● **Action item**
Only the lines below between the ones containing "ATOM 183 C C" and "ATOM 188 C CA", inclusive, are to be reproduced, each exactly as it stands.

┏━━

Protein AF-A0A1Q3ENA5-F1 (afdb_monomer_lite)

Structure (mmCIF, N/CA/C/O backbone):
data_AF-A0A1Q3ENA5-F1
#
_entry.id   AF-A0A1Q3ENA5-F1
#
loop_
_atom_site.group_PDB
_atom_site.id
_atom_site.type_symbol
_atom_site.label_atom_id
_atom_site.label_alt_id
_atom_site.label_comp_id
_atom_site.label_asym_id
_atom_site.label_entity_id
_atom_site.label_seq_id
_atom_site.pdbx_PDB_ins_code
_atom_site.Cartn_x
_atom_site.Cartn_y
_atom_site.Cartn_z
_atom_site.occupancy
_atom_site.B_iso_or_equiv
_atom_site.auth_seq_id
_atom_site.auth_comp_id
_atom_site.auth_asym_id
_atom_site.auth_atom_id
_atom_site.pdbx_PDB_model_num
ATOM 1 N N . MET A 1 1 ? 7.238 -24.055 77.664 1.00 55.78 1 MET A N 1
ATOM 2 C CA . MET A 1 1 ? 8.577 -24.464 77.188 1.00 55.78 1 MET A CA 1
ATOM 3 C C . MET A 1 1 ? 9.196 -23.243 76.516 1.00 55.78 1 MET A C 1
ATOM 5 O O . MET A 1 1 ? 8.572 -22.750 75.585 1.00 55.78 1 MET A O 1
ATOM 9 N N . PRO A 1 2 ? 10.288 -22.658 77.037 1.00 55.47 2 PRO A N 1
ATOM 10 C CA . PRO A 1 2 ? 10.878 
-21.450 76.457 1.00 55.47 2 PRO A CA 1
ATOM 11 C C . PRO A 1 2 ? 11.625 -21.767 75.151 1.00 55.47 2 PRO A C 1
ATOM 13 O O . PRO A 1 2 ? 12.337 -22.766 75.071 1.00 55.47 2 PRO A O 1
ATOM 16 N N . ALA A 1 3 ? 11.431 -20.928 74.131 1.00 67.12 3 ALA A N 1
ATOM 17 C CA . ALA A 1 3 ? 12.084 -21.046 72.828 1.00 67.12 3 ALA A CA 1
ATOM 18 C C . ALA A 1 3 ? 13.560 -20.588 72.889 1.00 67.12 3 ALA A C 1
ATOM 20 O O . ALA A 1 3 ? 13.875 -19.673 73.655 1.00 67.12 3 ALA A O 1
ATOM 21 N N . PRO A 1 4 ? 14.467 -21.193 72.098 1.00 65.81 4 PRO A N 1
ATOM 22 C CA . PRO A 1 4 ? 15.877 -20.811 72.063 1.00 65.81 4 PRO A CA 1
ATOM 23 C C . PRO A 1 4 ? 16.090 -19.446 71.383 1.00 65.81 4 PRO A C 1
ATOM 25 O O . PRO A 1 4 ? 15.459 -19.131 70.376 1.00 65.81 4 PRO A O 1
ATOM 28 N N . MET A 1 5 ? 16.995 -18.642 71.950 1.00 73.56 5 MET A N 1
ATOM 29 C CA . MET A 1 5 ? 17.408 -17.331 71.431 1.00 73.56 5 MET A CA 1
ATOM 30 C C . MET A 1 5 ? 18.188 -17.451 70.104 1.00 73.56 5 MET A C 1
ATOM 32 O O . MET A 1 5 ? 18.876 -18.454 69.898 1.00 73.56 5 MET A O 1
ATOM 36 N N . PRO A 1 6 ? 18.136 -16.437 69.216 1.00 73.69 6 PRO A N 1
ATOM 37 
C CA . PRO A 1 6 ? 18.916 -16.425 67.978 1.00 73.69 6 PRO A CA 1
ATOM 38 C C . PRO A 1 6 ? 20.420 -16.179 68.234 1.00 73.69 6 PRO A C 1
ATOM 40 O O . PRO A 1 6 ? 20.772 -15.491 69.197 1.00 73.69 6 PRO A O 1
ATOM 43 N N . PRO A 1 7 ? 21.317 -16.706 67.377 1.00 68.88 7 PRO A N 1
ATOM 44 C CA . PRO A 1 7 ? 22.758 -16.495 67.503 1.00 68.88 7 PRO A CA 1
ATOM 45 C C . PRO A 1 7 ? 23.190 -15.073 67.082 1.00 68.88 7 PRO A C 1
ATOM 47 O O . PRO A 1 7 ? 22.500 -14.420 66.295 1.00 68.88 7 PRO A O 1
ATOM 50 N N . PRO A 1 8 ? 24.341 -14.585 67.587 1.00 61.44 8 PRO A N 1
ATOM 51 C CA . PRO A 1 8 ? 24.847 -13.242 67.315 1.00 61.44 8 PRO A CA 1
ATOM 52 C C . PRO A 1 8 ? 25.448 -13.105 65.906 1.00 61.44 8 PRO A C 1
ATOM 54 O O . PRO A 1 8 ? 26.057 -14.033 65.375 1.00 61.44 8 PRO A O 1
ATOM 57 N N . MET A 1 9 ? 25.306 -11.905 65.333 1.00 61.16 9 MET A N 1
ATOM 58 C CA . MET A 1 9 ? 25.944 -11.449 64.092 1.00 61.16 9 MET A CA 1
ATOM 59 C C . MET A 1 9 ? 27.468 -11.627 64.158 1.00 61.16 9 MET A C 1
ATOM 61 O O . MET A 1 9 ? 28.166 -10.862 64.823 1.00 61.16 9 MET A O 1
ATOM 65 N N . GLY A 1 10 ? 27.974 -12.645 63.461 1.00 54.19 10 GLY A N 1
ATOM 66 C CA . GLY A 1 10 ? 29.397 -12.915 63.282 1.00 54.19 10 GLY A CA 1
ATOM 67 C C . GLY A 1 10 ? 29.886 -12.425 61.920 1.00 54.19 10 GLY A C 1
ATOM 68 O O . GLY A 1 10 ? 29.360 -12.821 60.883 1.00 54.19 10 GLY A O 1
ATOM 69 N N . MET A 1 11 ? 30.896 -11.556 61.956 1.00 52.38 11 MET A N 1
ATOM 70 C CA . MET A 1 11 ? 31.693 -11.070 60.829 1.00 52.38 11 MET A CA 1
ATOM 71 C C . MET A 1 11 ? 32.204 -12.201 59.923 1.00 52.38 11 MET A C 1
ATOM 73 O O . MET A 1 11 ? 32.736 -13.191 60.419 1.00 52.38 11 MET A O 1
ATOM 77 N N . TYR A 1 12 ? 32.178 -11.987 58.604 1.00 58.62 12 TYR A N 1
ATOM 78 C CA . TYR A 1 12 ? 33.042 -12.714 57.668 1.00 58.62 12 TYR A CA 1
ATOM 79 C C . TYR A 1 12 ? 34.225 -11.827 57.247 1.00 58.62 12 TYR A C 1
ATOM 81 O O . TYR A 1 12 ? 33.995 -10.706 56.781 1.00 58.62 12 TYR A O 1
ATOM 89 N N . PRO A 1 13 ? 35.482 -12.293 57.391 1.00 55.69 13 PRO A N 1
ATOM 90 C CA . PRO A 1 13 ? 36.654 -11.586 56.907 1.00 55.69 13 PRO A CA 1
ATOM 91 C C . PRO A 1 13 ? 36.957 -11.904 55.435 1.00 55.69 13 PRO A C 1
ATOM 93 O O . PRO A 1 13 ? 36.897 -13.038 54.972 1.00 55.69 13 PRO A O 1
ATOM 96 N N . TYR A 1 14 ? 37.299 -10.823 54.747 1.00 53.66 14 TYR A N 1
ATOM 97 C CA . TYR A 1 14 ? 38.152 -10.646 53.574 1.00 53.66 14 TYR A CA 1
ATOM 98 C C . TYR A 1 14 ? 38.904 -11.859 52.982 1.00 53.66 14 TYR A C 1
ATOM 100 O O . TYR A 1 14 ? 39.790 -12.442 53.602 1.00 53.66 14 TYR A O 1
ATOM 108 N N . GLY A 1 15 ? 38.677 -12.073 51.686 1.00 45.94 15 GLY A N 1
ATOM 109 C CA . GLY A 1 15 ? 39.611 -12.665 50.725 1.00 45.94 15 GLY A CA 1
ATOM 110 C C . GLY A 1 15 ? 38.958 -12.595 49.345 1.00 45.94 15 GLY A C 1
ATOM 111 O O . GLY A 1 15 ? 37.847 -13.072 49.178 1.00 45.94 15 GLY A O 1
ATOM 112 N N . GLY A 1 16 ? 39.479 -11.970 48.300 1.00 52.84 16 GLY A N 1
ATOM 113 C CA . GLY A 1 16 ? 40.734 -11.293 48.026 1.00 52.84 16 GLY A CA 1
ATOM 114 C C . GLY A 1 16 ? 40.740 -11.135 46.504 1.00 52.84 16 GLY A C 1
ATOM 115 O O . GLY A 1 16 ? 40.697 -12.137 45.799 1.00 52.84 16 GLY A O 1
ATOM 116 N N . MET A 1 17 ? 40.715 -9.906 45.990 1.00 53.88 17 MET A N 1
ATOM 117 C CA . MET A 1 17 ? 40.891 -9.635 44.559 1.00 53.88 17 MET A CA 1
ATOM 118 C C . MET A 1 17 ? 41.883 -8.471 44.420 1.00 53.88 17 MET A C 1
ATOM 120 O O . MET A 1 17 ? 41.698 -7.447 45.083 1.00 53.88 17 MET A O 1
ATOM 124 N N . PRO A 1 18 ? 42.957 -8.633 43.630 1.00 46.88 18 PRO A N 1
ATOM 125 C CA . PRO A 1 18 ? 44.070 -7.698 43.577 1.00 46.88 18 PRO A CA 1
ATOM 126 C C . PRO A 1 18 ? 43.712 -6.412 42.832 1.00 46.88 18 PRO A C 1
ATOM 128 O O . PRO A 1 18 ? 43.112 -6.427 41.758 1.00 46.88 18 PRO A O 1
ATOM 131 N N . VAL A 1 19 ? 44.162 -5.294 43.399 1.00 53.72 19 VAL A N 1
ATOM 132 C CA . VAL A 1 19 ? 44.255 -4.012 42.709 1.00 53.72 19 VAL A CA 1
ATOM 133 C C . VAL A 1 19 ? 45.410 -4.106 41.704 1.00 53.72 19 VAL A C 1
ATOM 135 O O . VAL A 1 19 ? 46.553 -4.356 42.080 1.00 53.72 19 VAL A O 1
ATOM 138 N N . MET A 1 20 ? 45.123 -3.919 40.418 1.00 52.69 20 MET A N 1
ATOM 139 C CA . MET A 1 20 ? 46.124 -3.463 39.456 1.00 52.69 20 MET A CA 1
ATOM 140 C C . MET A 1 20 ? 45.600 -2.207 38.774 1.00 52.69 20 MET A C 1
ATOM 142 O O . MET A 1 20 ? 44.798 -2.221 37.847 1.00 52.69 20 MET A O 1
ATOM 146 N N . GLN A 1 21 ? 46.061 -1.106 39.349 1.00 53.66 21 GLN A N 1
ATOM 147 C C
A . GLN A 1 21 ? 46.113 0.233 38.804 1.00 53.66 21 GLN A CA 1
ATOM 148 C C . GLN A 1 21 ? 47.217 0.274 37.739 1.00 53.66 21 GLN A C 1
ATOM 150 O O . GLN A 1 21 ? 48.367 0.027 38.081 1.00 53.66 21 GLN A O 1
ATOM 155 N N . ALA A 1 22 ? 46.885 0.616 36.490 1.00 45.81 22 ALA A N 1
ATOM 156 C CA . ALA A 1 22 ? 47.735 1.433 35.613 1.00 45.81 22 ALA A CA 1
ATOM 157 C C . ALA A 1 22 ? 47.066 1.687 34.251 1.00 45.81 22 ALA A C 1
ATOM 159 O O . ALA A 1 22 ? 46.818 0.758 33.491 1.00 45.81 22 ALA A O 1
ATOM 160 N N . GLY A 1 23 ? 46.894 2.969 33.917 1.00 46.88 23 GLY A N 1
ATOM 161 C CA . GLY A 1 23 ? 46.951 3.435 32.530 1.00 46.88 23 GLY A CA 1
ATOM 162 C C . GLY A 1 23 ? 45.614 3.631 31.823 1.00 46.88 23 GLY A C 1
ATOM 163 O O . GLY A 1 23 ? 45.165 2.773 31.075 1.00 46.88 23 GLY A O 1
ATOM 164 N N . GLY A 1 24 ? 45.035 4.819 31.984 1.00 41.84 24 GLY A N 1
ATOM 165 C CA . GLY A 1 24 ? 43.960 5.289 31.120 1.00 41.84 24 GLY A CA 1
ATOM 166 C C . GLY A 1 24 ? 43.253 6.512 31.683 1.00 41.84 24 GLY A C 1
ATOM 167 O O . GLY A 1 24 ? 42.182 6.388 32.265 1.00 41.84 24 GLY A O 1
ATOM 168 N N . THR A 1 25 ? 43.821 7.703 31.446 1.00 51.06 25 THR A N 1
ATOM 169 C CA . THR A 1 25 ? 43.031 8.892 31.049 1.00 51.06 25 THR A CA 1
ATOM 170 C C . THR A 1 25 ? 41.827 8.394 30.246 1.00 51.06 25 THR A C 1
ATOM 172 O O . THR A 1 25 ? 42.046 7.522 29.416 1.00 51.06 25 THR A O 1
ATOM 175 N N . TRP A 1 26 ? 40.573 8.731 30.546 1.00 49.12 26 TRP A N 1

┗━━
┏━━

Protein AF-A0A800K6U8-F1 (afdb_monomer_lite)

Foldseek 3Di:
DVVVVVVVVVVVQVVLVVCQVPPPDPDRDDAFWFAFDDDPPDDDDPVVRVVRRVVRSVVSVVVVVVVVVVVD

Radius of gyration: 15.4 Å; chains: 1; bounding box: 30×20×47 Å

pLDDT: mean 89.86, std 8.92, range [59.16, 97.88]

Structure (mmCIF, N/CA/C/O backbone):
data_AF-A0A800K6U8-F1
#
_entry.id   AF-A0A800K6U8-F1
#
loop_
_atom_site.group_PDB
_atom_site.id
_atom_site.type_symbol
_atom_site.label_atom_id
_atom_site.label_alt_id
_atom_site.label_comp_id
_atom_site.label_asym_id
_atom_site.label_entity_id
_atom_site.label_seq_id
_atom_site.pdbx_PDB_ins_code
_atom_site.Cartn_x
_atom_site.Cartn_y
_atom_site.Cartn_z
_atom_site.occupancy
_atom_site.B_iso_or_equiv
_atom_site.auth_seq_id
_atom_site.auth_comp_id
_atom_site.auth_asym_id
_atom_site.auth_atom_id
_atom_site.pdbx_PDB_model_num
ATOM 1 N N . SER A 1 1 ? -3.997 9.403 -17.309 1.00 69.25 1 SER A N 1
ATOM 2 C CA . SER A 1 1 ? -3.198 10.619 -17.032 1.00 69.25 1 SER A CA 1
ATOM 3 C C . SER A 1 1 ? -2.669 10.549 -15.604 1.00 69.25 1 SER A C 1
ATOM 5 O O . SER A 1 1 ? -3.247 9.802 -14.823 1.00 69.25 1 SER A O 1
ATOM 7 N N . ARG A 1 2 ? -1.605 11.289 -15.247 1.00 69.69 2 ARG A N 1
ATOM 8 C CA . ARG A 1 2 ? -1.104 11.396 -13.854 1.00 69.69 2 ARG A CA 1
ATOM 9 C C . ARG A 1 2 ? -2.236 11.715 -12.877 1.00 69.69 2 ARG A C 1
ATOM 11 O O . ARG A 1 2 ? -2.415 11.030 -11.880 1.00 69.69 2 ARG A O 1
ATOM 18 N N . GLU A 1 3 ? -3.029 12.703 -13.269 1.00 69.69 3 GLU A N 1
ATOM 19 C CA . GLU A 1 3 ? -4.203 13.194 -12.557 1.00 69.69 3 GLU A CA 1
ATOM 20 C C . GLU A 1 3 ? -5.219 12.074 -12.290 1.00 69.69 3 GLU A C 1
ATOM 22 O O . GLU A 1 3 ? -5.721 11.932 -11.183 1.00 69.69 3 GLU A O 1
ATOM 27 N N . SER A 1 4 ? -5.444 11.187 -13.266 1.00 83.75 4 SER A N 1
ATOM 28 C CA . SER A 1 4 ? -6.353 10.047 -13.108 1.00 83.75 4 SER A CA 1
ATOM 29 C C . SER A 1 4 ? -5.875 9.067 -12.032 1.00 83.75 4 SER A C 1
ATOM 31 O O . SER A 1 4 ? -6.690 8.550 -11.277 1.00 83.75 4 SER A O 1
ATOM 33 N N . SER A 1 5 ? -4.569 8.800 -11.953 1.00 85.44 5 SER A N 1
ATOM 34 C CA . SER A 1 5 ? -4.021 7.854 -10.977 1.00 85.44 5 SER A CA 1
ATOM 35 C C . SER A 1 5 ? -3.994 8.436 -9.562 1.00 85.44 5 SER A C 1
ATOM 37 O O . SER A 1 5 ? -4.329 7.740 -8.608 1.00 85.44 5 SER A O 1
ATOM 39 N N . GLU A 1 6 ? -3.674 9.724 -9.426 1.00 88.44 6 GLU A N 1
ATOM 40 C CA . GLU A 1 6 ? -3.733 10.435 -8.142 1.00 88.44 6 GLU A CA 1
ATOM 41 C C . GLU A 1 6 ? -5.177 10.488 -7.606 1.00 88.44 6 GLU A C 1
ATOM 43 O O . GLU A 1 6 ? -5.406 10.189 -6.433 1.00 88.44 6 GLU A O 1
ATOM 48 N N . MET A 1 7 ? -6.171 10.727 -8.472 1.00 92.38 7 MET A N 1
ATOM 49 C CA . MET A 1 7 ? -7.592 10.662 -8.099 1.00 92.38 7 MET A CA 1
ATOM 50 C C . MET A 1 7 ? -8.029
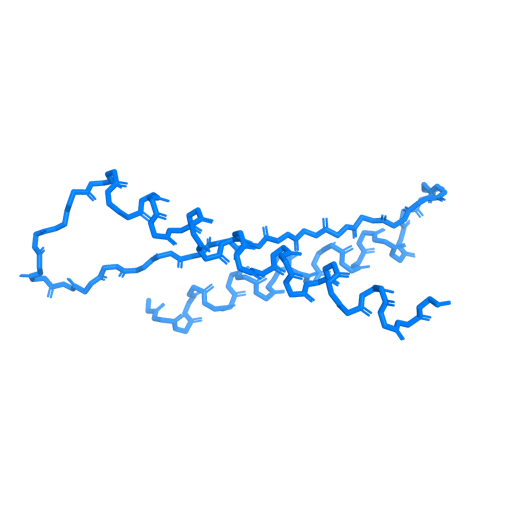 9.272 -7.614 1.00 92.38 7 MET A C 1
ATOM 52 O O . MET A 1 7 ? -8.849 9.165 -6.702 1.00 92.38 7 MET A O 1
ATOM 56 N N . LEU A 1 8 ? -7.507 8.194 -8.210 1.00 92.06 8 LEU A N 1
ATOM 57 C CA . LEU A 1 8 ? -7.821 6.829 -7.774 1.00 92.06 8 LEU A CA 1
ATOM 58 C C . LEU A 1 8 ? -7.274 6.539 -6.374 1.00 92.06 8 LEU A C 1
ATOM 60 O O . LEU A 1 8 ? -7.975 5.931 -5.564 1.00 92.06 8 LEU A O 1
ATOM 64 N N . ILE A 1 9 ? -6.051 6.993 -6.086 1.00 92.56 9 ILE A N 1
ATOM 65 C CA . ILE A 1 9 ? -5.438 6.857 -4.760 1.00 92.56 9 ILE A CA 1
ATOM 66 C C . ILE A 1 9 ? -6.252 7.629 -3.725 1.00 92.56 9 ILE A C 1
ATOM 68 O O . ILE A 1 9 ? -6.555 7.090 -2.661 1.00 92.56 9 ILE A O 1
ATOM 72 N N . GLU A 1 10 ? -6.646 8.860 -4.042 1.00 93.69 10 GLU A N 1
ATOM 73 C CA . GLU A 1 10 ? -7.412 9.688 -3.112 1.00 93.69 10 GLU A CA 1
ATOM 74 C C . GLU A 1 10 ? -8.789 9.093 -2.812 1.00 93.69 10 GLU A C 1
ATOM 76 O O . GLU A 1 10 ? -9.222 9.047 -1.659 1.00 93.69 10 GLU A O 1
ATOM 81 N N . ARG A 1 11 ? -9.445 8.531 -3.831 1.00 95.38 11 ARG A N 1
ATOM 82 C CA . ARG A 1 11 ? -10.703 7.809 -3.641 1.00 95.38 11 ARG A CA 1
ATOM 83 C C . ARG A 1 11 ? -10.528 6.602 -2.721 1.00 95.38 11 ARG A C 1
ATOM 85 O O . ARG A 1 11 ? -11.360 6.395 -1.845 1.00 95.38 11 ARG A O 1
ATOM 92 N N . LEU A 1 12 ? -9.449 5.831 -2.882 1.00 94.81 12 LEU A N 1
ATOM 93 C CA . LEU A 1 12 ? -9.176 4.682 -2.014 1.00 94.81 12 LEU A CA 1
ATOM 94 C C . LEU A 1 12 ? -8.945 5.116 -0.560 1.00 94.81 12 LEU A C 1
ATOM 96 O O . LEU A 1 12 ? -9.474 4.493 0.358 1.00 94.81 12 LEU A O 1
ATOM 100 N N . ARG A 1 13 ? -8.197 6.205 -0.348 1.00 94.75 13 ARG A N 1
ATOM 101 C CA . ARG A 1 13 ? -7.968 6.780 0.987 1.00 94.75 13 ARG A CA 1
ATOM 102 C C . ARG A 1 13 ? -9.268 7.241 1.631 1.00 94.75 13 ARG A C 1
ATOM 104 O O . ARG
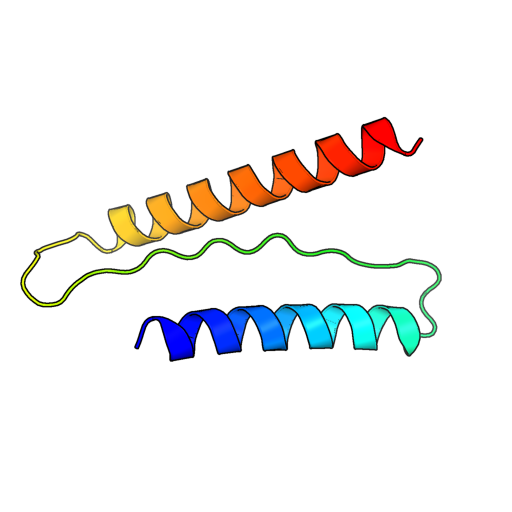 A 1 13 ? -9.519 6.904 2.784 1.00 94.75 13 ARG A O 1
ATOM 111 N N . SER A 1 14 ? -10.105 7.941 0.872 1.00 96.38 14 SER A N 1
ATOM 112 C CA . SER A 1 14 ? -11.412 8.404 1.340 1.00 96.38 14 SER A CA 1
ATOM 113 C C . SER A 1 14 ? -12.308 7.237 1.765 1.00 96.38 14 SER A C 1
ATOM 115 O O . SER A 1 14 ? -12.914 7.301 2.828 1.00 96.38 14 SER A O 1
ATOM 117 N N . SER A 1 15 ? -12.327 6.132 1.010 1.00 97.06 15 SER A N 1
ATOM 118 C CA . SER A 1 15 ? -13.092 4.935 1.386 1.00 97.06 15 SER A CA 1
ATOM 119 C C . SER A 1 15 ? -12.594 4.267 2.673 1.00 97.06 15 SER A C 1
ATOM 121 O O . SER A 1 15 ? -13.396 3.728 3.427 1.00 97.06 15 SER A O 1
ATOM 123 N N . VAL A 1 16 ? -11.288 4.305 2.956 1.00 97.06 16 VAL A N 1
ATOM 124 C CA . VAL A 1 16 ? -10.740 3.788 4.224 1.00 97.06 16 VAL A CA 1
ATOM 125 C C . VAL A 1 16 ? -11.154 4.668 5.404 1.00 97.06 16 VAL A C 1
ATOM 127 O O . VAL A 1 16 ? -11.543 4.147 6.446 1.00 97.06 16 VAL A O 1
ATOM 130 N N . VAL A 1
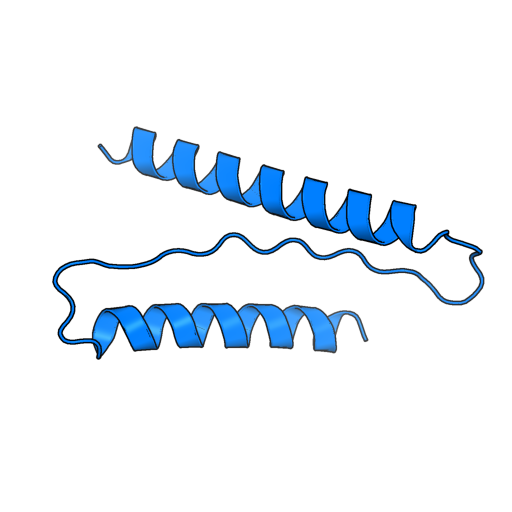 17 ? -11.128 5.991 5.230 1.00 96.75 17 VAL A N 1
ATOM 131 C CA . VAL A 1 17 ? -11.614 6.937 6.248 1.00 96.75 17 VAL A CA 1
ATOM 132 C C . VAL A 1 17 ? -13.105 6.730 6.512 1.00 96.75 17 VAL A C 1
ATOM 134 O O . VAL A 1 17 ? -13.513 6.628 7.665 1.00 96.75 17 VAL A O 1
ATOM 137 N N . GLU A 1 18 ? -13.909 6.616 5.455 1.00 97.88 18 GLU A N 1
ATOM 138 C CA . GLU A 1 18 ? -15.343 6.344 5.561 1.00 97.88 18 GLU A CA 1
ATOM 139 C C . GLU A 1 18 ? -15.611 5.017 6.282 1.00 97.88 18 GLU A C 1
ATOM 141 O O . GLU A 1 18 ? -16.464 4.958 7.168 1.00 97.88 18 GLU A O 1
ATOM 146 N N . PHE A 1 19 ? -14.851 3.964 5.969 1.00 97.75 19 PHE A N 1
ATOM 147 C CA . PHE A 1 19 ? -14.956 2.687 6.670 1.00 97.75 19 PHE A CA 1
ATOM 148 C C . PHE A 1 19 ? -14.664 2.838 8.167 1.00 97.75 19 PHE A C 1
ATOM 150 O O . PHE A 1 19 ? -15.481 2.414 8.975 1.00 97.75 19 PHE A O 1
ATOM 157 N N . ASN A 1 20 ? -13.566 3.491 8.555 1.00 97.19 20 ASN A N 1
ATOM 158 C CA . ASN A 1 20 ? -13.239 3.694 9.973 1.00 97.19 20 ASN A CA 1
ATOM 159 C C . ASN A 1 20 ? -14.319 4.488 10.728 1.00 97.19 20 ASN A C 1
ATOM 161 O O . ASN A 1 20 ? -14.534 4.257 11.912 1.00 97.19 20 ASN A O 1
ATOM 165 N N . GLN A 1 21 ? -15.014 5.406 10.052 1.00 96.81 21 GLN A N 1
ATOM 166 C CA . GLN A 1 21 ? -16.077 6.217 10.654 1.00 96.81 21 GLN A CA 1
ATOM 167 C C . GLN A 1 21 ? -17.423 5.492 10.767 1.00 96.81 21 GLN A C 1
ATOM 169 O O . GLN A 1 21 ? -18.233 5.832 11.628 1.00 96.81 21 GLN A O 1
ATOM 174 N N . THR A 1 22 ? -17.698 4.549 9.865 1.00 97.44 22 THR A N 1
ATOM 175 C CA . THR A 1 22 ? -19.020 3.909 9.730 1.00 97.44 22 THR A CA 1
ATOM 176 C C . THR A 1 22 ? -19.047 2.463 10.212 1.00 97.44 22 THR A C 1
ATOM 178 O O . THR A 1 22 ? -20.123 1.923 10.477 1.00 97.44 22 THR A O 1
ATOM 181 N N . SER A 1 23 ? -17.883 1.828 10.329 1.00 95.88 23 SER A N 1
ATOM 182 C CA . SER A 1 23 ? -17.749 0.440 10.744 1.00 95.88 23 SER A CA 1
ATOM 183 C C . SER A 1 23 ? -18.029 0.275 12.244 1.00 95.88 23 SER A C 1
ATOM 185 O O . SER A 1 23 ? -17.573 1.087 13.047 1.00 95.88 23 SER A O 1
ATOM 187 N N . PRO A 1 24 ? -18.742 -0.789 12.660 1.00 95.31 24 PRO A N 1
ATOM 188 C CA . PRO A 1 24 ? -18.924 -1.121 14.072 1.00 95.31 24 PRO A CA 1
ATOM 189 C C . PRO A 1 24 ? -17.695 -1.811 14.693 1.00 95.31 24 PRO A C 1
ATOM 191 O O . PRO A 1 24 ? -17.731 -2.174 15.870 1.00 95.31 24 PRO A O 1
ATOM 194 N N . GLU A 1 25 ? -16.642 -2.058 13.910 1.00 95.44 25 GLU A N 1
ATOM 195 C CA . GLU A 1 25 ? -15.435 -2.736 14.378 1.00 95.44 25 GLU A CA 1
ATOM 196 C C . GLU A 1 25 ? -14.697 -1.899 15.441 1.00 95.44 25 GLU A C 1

┗━━

● **Result for this task**
ATOM 183 C C . SER A 1 23 ? -18.029 0.275 12.244 1.00 95.88 23 SER A C 1
ATOM 185 O O . SER A 1 23 ? -17.573 1.087 13.047 1.00 95.88 23 SER A O 1
ATOM 187 N N . PRO A 1 24 ? -18.742 -0.789 12.660 1.00 95.31 24 PRO A N 1
ATOM 188 C CA . PRO A 1 24 ? -18.924 -1.121 14.072 1.00 95.31 24 PRO A CA 1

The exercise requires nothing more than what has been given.